Exercise:
Below are lines of data; restate word for word those running from the line containing "ATOM 186 C CA" to the line containing "ATOM 191 N N", inclusive, and no others.
Given information: Begin
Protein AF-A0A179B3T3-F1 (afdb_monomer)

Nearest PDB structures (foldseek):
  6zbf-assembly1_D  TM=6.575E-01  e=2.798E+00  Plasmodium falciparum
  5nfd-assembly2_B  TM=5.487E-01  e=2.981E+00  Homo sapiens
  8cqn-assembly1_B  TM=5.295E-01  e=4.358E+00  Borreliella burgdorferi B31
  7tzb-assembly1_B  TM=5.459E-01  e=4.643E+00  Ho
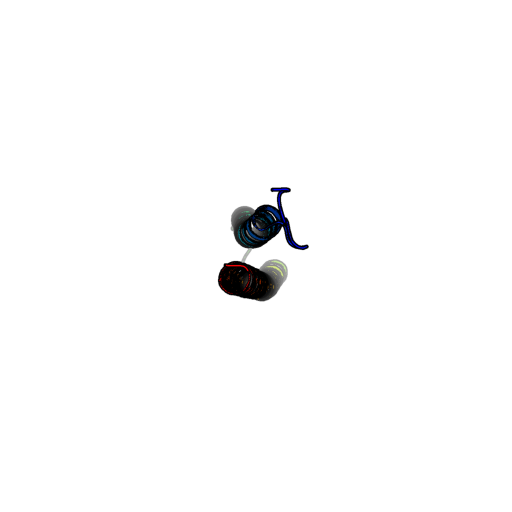mo sapiens

Organism: NCBI:txid2741497

Radius of gyration: 22.62 Å; Cα contacts (8 Å, |Δi|>4): 37; chains: 1; bounding box: 45×15×71 Å

Mean predicted aligned error: 8.54 Å

Structure (mmCIF, N/CA/C/O backbone):
data_AF-A0A179B3T3-F1
#
_entry.id   AF-A0A179B3T3-F1
#
loop_
_atom_site.group_PDB
_atom_site.id
_atom_site.type_symbol
_atom_site.label_atom_id
_atom_site.label_alt_id
_atom_site.label_comp_id
_atom_site.label_asym_id
_atom_site.label_entity_id
_atom_site.label_seq_id
_atom_site.pdbx_PDB_ins_code
_atom_site.Cartn_x
_atom_site.Cartn_y
_atom_site.Cartn_z
_atom_site.occupancy
_atom_site.B_iso_or_equiv
_atom_site.auth_seq_id
_atom_site.auth_comp_id
_atom_site.auth_asym_id
_atom_site.auth_atom_id
_atom_site.pdbx_PDB_model_num
ATOM 1 N N . MET A 1 1 ? -11.133 6.347 43.676 1.00 41.66 1 MET A N 1
ATOM 2 C CA . MET A 1 1 ? -11.639 5.328 42.737 1.00 41.66 1 MET A CA 1
ATOM 3 C C . MET A 1 1 ? -10.497 5.000 41.794 1.00 41.66 1 MET A C 1
ATOM 5 O O . MET A 1 1 ? -10.035 5.909 41.125 1.00 41.66 1 MET A O 1
ATOM 9 N N . SER A 1 2 ? -9.956 3.780 41.867 1.00 39.34 2 SER A N 1
ATOM 10 C CA . SER A 1 2 ? -8.825 3.336 41.036 1.00 39.34 2 SER A CA 1
ATOM 11 C C . SER A 1 2 ? -9.158 3.497 39.558 1.00 39.34 2 SER A C 1
ATOM 13 O O . SER A 1 2 ? -10.264 3.133 39.164 1.00 39.34 2 SER A O 1
ATOM 15 N N . GLU A 1 3 ? -8.208 4.002 38.775 1.00 43.34 3 GLU A N 1
ATOM 16 C CA . GLU A 1 3 ? -8.205 3.967 37.311 1.00 43.34 3 GLU A CA 1
ATOM 17 C C . GLU A 1 3 ? -8.612 2.566 36.835 1.00 43.34 3 GLU A C 1
ATOM 19 O O . GLU A 1 3 ? -7.853 1.603 36.938 1.00 43.34 3 GLU A O 1
ATOM 24 N N . ARG A 1 4 ? -9.861 2.419 36.387 1.00 48.03 4 ARG A N 1
ATOM 25 C CA . ARG A 1 4 ? -10.381 1.171 35.820 1.00 48.03 4 ARG A CA 1
ATOM 26 C C . ARG A 1 4 ? -9.997 1.126 34.343 1.00 48.03 4 ARG A C 1
ATOM 28 O O . ARG A 1 4 ? -10.857 1.173 33.476 1.00 48.03 4 ARG A O 1
ATOM 35 N N . THR A 1 5 ? -8.699 1.076 34.062 1.00 44.38 5 THR A N 1
ATOM 36 C CA . THR A 1 5 ? -8.145 0.895 32.715 1.00 44.38 5 THR A CA 1
ATOM 37 C C . THR A 1 5 ? -8.358 -0.558 32.283 1.00 44.38 5 THR A C 1
ATOM 39 O O . THR A 1 5 ? -7.554 -1.451 32.554 1.00 44.38 5 THR A O 1
ATOM 42 N N . PHE A 1 6 ? -9.506 -0.838 31.666 1.00 50.19 6 PHE A N 1
ATOM 43 C CA . PHE A 1 6 ? -9.850 -2.180 31.208 1.00 50.19 6 PHE A CA 1
ATOM 44 C C . PHE A 1 6 ? -9.159 -2.498 29.866 1.00 50.19 6 PHE A C 1
ATOM 46 O O . PHE A 1 6 ? -9.619 -2.134 28.796 1.00 50.19 6 PHE A O 1
ATOM 53 N N . LYS A 1 7 ? -8.074 -3.281 29.950 1.00 53.44 7 LYS A N 1
ATOM 54 C CA . LYS A 1 7 ? -7.480 -4.172 28.922 1.00 53.44 7 LYS A CA 1
ATOM 55 C C . LYS A 1 7 ? -6.928 -3.596 27.605 1.00 53.44 7 LYS A C 1
ATOM 57 O O . LYS A 1 7 ? -6.052 -4.257 27.052 1.00 53.44 7 LYS A O 1
ATOM 62 N N . TYR A 1 8 ? -7.336 -2.425 27.123 1.00 55.03 8 TYR A N 1
ATOM 63 C CA . TYR A 1 8 ? -6.807 -1.841 25.882 1.00 55.03 8 TYR A CA 1
ATOM 64 C C . TYR A 1 8 ? -6.373 -0.395 26.115 1.00 55.03 8 TYR A C 1
ATOM 66 O O . TYR A 1 8 ? -7.162 0.445 26.522 1.00 55.03 8 TYR A O 1
ATOM 74 N N . ASN A 1 9 ? -5.094 -0.096 25.882 1.00 67.88 9 ASN A N 1
ATOM 75 C CA . ASN A 1 9 ? -4.623 1.284 25.901 1.00 67.88 9 ASN A CA 1
ATOM 76 C C . ASN A 1 9 ? -5.023 1.940 24.573 1.00 67.88 9 ASN A C 1
ATOM 78 O O . ASN A 1 9 ? -4.403 1.661 23.547 1.00 67.88 9 ASN A O 1
ATOM 82 N N . GLU A 1 10 ? -6.044 2.798 24.588 1.00 68.00 10 GLU A N 1
ATOM 83 C CA . GLU A 1 10 ? -6.493 3.568 23.420 1.00 68.00 10 GLU A CA 1
ATOM 84 C C . GLU A 1 10 ? -5.325 4.301 22.736 1.00 68.00 10 GLU A C 1
ATOM 86 O O . GLU A 1 10 ? -5.224 4.311 21.508 1.00 68.00 10 GLU A O 1
ATOM 91 N N . ALA A 1 11 ? -4.371 4.820 23.520 1.00 72.81 11 ALA A N 1
ATOM 92 C CA . ALA A 1 11 ? -3.176 5.468 22.987 1.00 72.81 11 ALA A CA 1
ATOM 93 C C . ALA A 1 11 ? -2.256 4.488 22.238 1.00 72.81 11 ALA A C 1
ATOM 95 O O . ALA A 1 11 ? -1.630 4.870 21.251 1.00 72.81 11 ALA A O 1
ATOM 96 N N . SER A 1 12 ? -2.189 3.219 22.657 1.00 76.75 12 SER A N 1
ATOM 97 C CA . SER A 1 12 ? -1.427 2.189 21.938 1.00 76.75 12 SER A CA 1
ATOM 98 C C . SER A 1 12 ? -2.071 1.829 20.598 1.00 76.75 12 SER A C 1
ATOM 100 O O . SER A 1 12 ? -1.343 1.621 19.632 1.00 76.75 12 SER A O 1
ATOM 102 N N . LEU A 1 13 ? -3.407 1.771 20.523 1.00 77.81 13 LEU A N 1
ATOM 103 C CA . LEU A 1 13 ? -4.124 1.522 19.265 1.00 77.81 13 LEU A CA 1
ATOM 104 C C . LEU A 1 13 ? -3.984 2.704 18.304 1.00 77.81 13 LEU A C 1
ATOM 106 O O . LEU A 1 13 ? -3.633 2.498 17.149 1.00 77.81 13 LEU A O 1
ATOM 110 N N . ALA A 1 14 ? -4.153 3.933 18.798 1.00 80.06 14 ALA A N 1
ATOM 111 C CA . ALA A 1 14 ? -3.939 5.138 17.999 1.00 80.06 14 ALA A CA 1
ATOM 112 C C . ALA A 1 14 ? -2.504 5.213 17.448 1.00 80.06 14 ALA A C 1
ATOM 114 O O . ALA A 1 14 ? -2.307 5.480 16.266 1.00 80.06 14 ALA A O 1
ATOM 115 N N . ASN A 1 15 ? -1.502 4.906 18.280 1.00 84.50 15 ASN A N 1
ATOM 116 C CA . ASN A 1 15 ? -0.107 4.857 17.843 1.00 84.50 15 ASN A CA 1
ATOM 117 C C . ASN A 1 15 ? 0.131 3.770 16.780 1.00 84.50 15 ASN A C 1
ATOM 119 O O . ASN A 1 15 ? 0.870 3.993 15.825 1.00 84.50 15 ASN A O 1
ATOM 123 N N . LEU A 1 16 ? -0.505 2.603 16.921 1.00 84.06 16 LEU A N 1
ATOM 124 C CA . LEU A 1 16 ? -0.403 1.529 15.936 1.00 84.06 16 LEU A CA 1
ATOM 125 C C . LEU A 1 16 ? -1.045 1.924 14.596 1.00 84.06 16 LEU A C 1
ATOM 127 O O . LEU A 1 16 ? -0.433 1.685 13.559 1.00 84.06 16 LEU A O 1
ATOM 131 N N . THR A 1 17 ? -2.209 2.581 14.607 1.00 86.25 17 THR A N 1
ATOM 132 C CA . THR A 1 17 ? -2.843 3.125 13.394 1.00 86.25 17 THR A CA 1
ATOM 133 
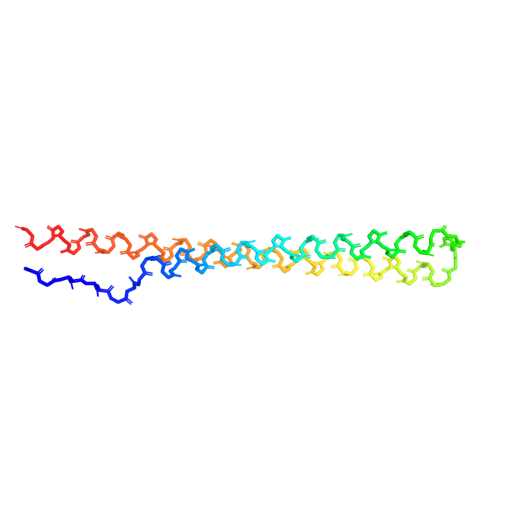C C . THR A 1 17 ? -1.925 4.132 12.701 1.00 86.25 17 THR A C 1
ATOM 135 O O . THR A 1 17 ? -1.606 3.953 11.529 1.00 86.25 17 THR A O 1
ATOM 138 N N . THR A 1 18 ? -1.393 5.115 13.435 1.00 88.19 18 THR A N 1
ATOM 139 C CA . THR A 1 18 ? -0.447 6.099 12.881 1.00 88.19 18 THR A CA 1
ATOM 140 C C . THR A 1 18 ? 0.820 5.446 12.323 1.00 88.19 18 THR A C 1
ATOM 142 O O . THR A 1 18 ? 1.344 5.879 11.299 1.00 88.19 18 THR A O 1
ATOM 145 N N . LEU A 1 19 ? 1.339 4.395 12.966 1.00 89.94 19 LEU A N 1
ATOM 146 C CA . LEU A 1 19 ? 2.484 3.640 12.450 1.00 89.94 19 LEU A CA 1
ATOM 147 C C . LEU A 1 19 ? 2.176 2.976 11.105 1.00 89.94 19 LEU A C 1
ATOM 149 O O . LEU A 1 19 ? 2.999 3.060 10.195 1.00 89.94 19 LEU A O 1
ATOM 153 N N . VAL A 1 20 ? 1.011 2.339 10.975 1.00 89.12 20 VAL A N 1
ATOM 154 C CA . VAL A 1 20 ? 0.589 1.657 9.743 1.00 89.12 20 VAL A CA 1
ATOM 155 C C . VAL A 1 20 ? 0.378 2.658 8.604 1.00 89.12 20 VAL A C 1
ATOM 157 O O . VAL A 1 20 ? 0.906 2.452 7.511 1.00 89.12 20 VAL A O 1
ATOM 160 N N . GLU A 1 21 ? -0.294 3.778 8.871 1.00 87.19 21 GLU A N 1
ATOM 161 C CA . GLU A 1 21 ? -0.489 4.863 7.898 1.00 87.19 21 GLU A CA 1
ATOM 162 C C . GLU A 1 21 ? 0.854 5.442 7.425 1.00 87.19 21 GLU A C 1
ATOM 164 O O . GLU A 1 21 ? 1.111 5.565 6.225 1.00 87.19 21 GLU A O 1
ATOM 169 N N . ASN A 1 22 ? 1.769 5.718 8.362 1.00 90.94 22 ASN A N 1
ATOM 170 C CA . ASN A 1 22 ? 3.108 6.208 8.035 1.00 90.94 22 ASN A CA 1
ATOM 171 C C . ASN A 1 22 ? 3.919 5.184 7.233 1.00 90.94 22 ASN A C 1
ATOM 173 O O . ASN A 1 22 ? 4.686 5.564 6.350 1.00 90.94 22 ASN A O 1
ATOM 177 N N . MET A 1 23 ? 3.786 3.887 7.526 1.00 87.69 23 MET A N 1
ATOM 178 C CA . MET A 1 23 ? 4.439 2.836 6.741 1.00 87.69 23 MET A CA 1
ATOM 179 C C . MET A 1 23 ? 3.943 2.826 5.295 1.00 87.69 23 MET A C 1
ATOM 181 O O . MET A 1 23 ? 4.775 2.708 4.396 1.00 87.69 23 MET A O 1
ATOM 185 N N . SER A 1 24 ? 2.635 2.993 5.070 1.00 83.62 24 SER A N 1
ATOM 186 C CA . SER A 1 24 ? 2.044 3.063 3.727 1.00 83.62 24 SER A CA 1
ATOM 187 C C . SER A 1 24 ? 2.654 4.219 2.925 1.00 83.62 24 SER A C 1
ATOM 189 O O . SER A 1 24 ? 3.287 3.997 1.889 1.00 83.62 24 SER A O 1
ATOM 191 N N . ALA A 1 25 ? 2.626 5.431 3.488 1.00 87.06 25 ALA A N 1
ATOM 192 C CA . ALA A 1 25 ? 3.197 6.622 2.856 1.00 87.06 25 ALA A CA 1
ATOM 193 C C . ALA A 1 25 ? 4.713 6.502 2.596 1.00 87.06 25 ALA A C 1
ATOM 195 O O . ALA A 1 25 ? 5.207 6.874 1.529 1.00 87.06 25 ALA A O 1
ATOM 196 N N . ASN A 1 26 ? 5.467 5.944 3.549 1.00 90.31 26 ASN A N 1
ATOM 197 C CA . ASN A 1 26 ? 6.914 5.764 3.411 1.00 90.31 26 ASN A CA 1
ATOM 198 C C . ASN A 1 26 ? 7.278 4.760 2.307 1.00 90.31 26 ASN A C 1
ATOM 200 O O . ASN A 1 26 ? 8.275 4.948 1.607 1.00 90.31 26 ASN A O 1
ATOM 204 N N . VAL A 1 27 ? 6.496 3.688 2.150 1.00 88.44 27 VAL A N 1
ATOM 205 C CA . VAL A 1 27 ? 6.701 2.700 1.083 1.00 88.44 27 VAL A CA 1
ATOM 206 C C . VAL A 1 27 ? 6.473 3.339 -0.288 1.00 88.44 27 VAL A C 1
ATOM 208 O O . VAL A 1 27 ? 7.297 3.147 -1.188 1.00 88.44 27 VAL A O 1
ATOM 211 N N . GLU A 1 28 ? 5.411 4.130 -0.445 1.00 88.12 28 GLU A N 1
ATOM 212 C CA . GLU A 1 28 ? 5.133 4.842 -1.697 1.00 88.12 28 GLU A CA 1
ATOM 213 C C . GLU A 1 28 ? 6.252 5.820 -2.066 1.00 88.12 28 GLU A C 1
ATOM 215 O O . GLU A 1 28 ? 6.731 5.812 -3.207 1.00 88.12 28 GLU A O 1
ATOM 220 N N . ASP A 1 29 ? 6.713 6.628 -1.107 1.00 90.12 29 ASP A N 1
ATOM 221 C CA . ASP A 1 29 ? 7.772 7.610 -1.348 1.00 90.12 29 ASP A CA 1
ATOM 222 C C . ASP A 1 29 ? 9.109 6.946 -1.700 1.00 90.12 29 ASP A C 1
ATOM 224 O O . ASP A 1 29 ? 9.763 7.322 -2.681 1.00 90.12 29 ASP A O 1
ATOM 228 N N . LEU A 1 30 ? 9.492 5.896 -0.965 1.00 90.12 30 LEU A N 1
ATOM 229 C CA . LEU A 1 30 ? 10.727 5.157 -1.215 1.00 90.12 30 LEU A CA 1
ATOM 230 C C . LEU A 1 30 ? 10.739 4.552 -2.623 1.00 90.12 30 LEU A C 1
ATOM 232 O O . LEU A 1 30 ? 11.741 4.652 -3.340 1.00 90.12 30 LEU A O 1
ATOM 236 N N . ILE A 1 31 ? 9.622 3.961 -3.048 1.00 90.12 31 ILE A N 1
ATOM 237 C CA . ILE A 1 31 ? 9.503 3.338 -4.368 1.00 90.12 31 ILE A CA 1
ATOM 238 C C . ILE A 1 31 ? 9.447 4.399 -5.471 1.00 90.12 31 ILE A C 1
ATOM 240 O O . ILE A 1 31 ? 10.130 4.259 -6.489 1.00 90.12 31 ILE A O 1
ATOM 244 N N . SER A 1 32 ? 8.718 5.497 -5.265 1.00 88.75 32 SER A N 1
ATOM 245 C CA . SER A 1 32 ? 8.689 6.646 -
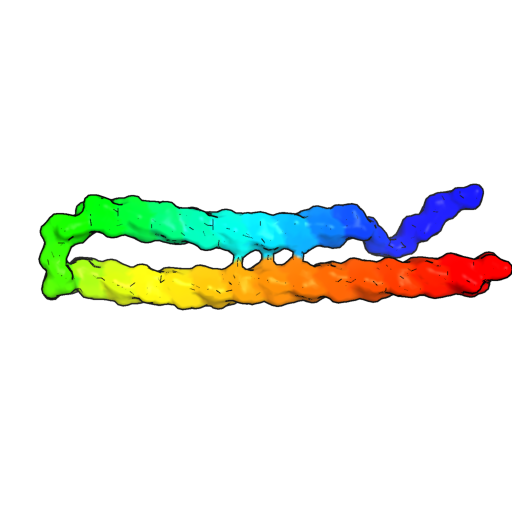6.181 1.00 88.75 32 SER A CA 1
ATOM 246 C C . SER A 1 32 ? 10.086 7.237 -6.391 1.00 88.75 32 SER A C 1
ATOM 248 O O . SER A 1 32 ? 10.524 7.449 -7.528 1.00 88.75 32 SER A O 1
ATOM 250 N N . THR A 1 33 ? 10.837 7.426 -5.306 1.00 89.88 33 THR A N 1
ATOM 251 C CA . THR A 1 33 ? 12.213 7.929 -5.332 1.00 89.88 33 THR A CA 1
ATOM 252 C C . THR A 1 33 ? 13.155 6.964 -6.050 1.00 89.88 33 THR A C 1
ATOM 254 O O . THR A 1 33 ? 13.930 7.386 -6.916 1.00 89.88 33 THR A O 1
ATOM 257 N N . ALA A 1 34 ? 13.069 5.663 -5.759 1.00 85.56 34 ALA A N 1
ATOM 258 C CA . ALA A 1 34 ? 13.877 4.644 -6.424 1.00 85.56 34 ALA A CA 1
ATOM 259 C C . ALA A 1 34 ? 13.612 4.590 -7.939 1.00 85.56 34 ALA A C 1
ATOM 261 O O . ALA A 1 34 ? 14.560 4.522 -8.730 1.00 85.56 34 ALA A O 1
ATOM 262 N N . ARG A 1 35 ? 12.343 4.694 -8.358 1.00 87.12 35 ARG A N 1
ATOM 263 C CA . ARG A 1 35 ? 11.957 4.743 -9.777 1.00 87.12 35 ARG A CA 1
ATOM 264 C C . ARG A 1 35 ? 12.509 5.980 -10.475 1.00 87.12 35 ARG A C 1
ATOM 266 O O . ARG A 1 35 ? 13.185 5.838 -11.488 1.00 87.12 35 ARG A O 1
ATOM 273 N N . LYS A 1 36 ? 12.324 7.174 -9.900 1.00 87.81 36 LYS A N 1
ATOM 274 C CA . LYS A 1 36 ? 12.866 8.430 -10.459 1.00 87.81 36 LYS A CA 1
ATOM 275 C C . LYS A 1 36 ? 14.385 8.380 -10.618 1.00 87.81 36 LYS A C 1
ATOM 277 O O . LYS A 1 36 ? 14.913 8.791 -11.651 1.00 87.81 36 LYS A O 1
ATOM 282 N N . LYS A 1 37 ? 15.093 7.852 -9.613 1.00 87.75 37 LYS A N 1
ATOM 283 C CA . LYS A 1 37 ? 16.551 7.682 -9.663 1.00 87.75 37 LYS A CA 1
ATOM 284 C C . LYS A 1 37 ? 16.963 6.734 -10.785 1.00 87.75 37 LYS A C 1
ATOM 286 O O . LYS A 1 37 ? 17.894 7.044 -11.525 1.00 87.75 37 LYS A O 1
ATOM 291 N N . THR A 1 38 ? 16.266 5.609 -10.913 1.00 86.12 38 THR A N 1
Given information: End
Written reply:
ATOM 186 C CA . SER A 1 24 ? 2.044 3.063 3.727 1.00 83.62 24 SER A CA 1
ATOM 187 C C . SER A 1 24 ? 2.654 4.219 2.925 1.00 83.62 24 SER A C 1
ATOM 189 O O . SER A 1 24 ? 3.287 3.997 1.889 1.00 83.62 24 SER A O 1
ATOM 191 N N . ALA A 1 25 ? 2.626 5.431 3.488 1.00 87.06 25 ALA A N 1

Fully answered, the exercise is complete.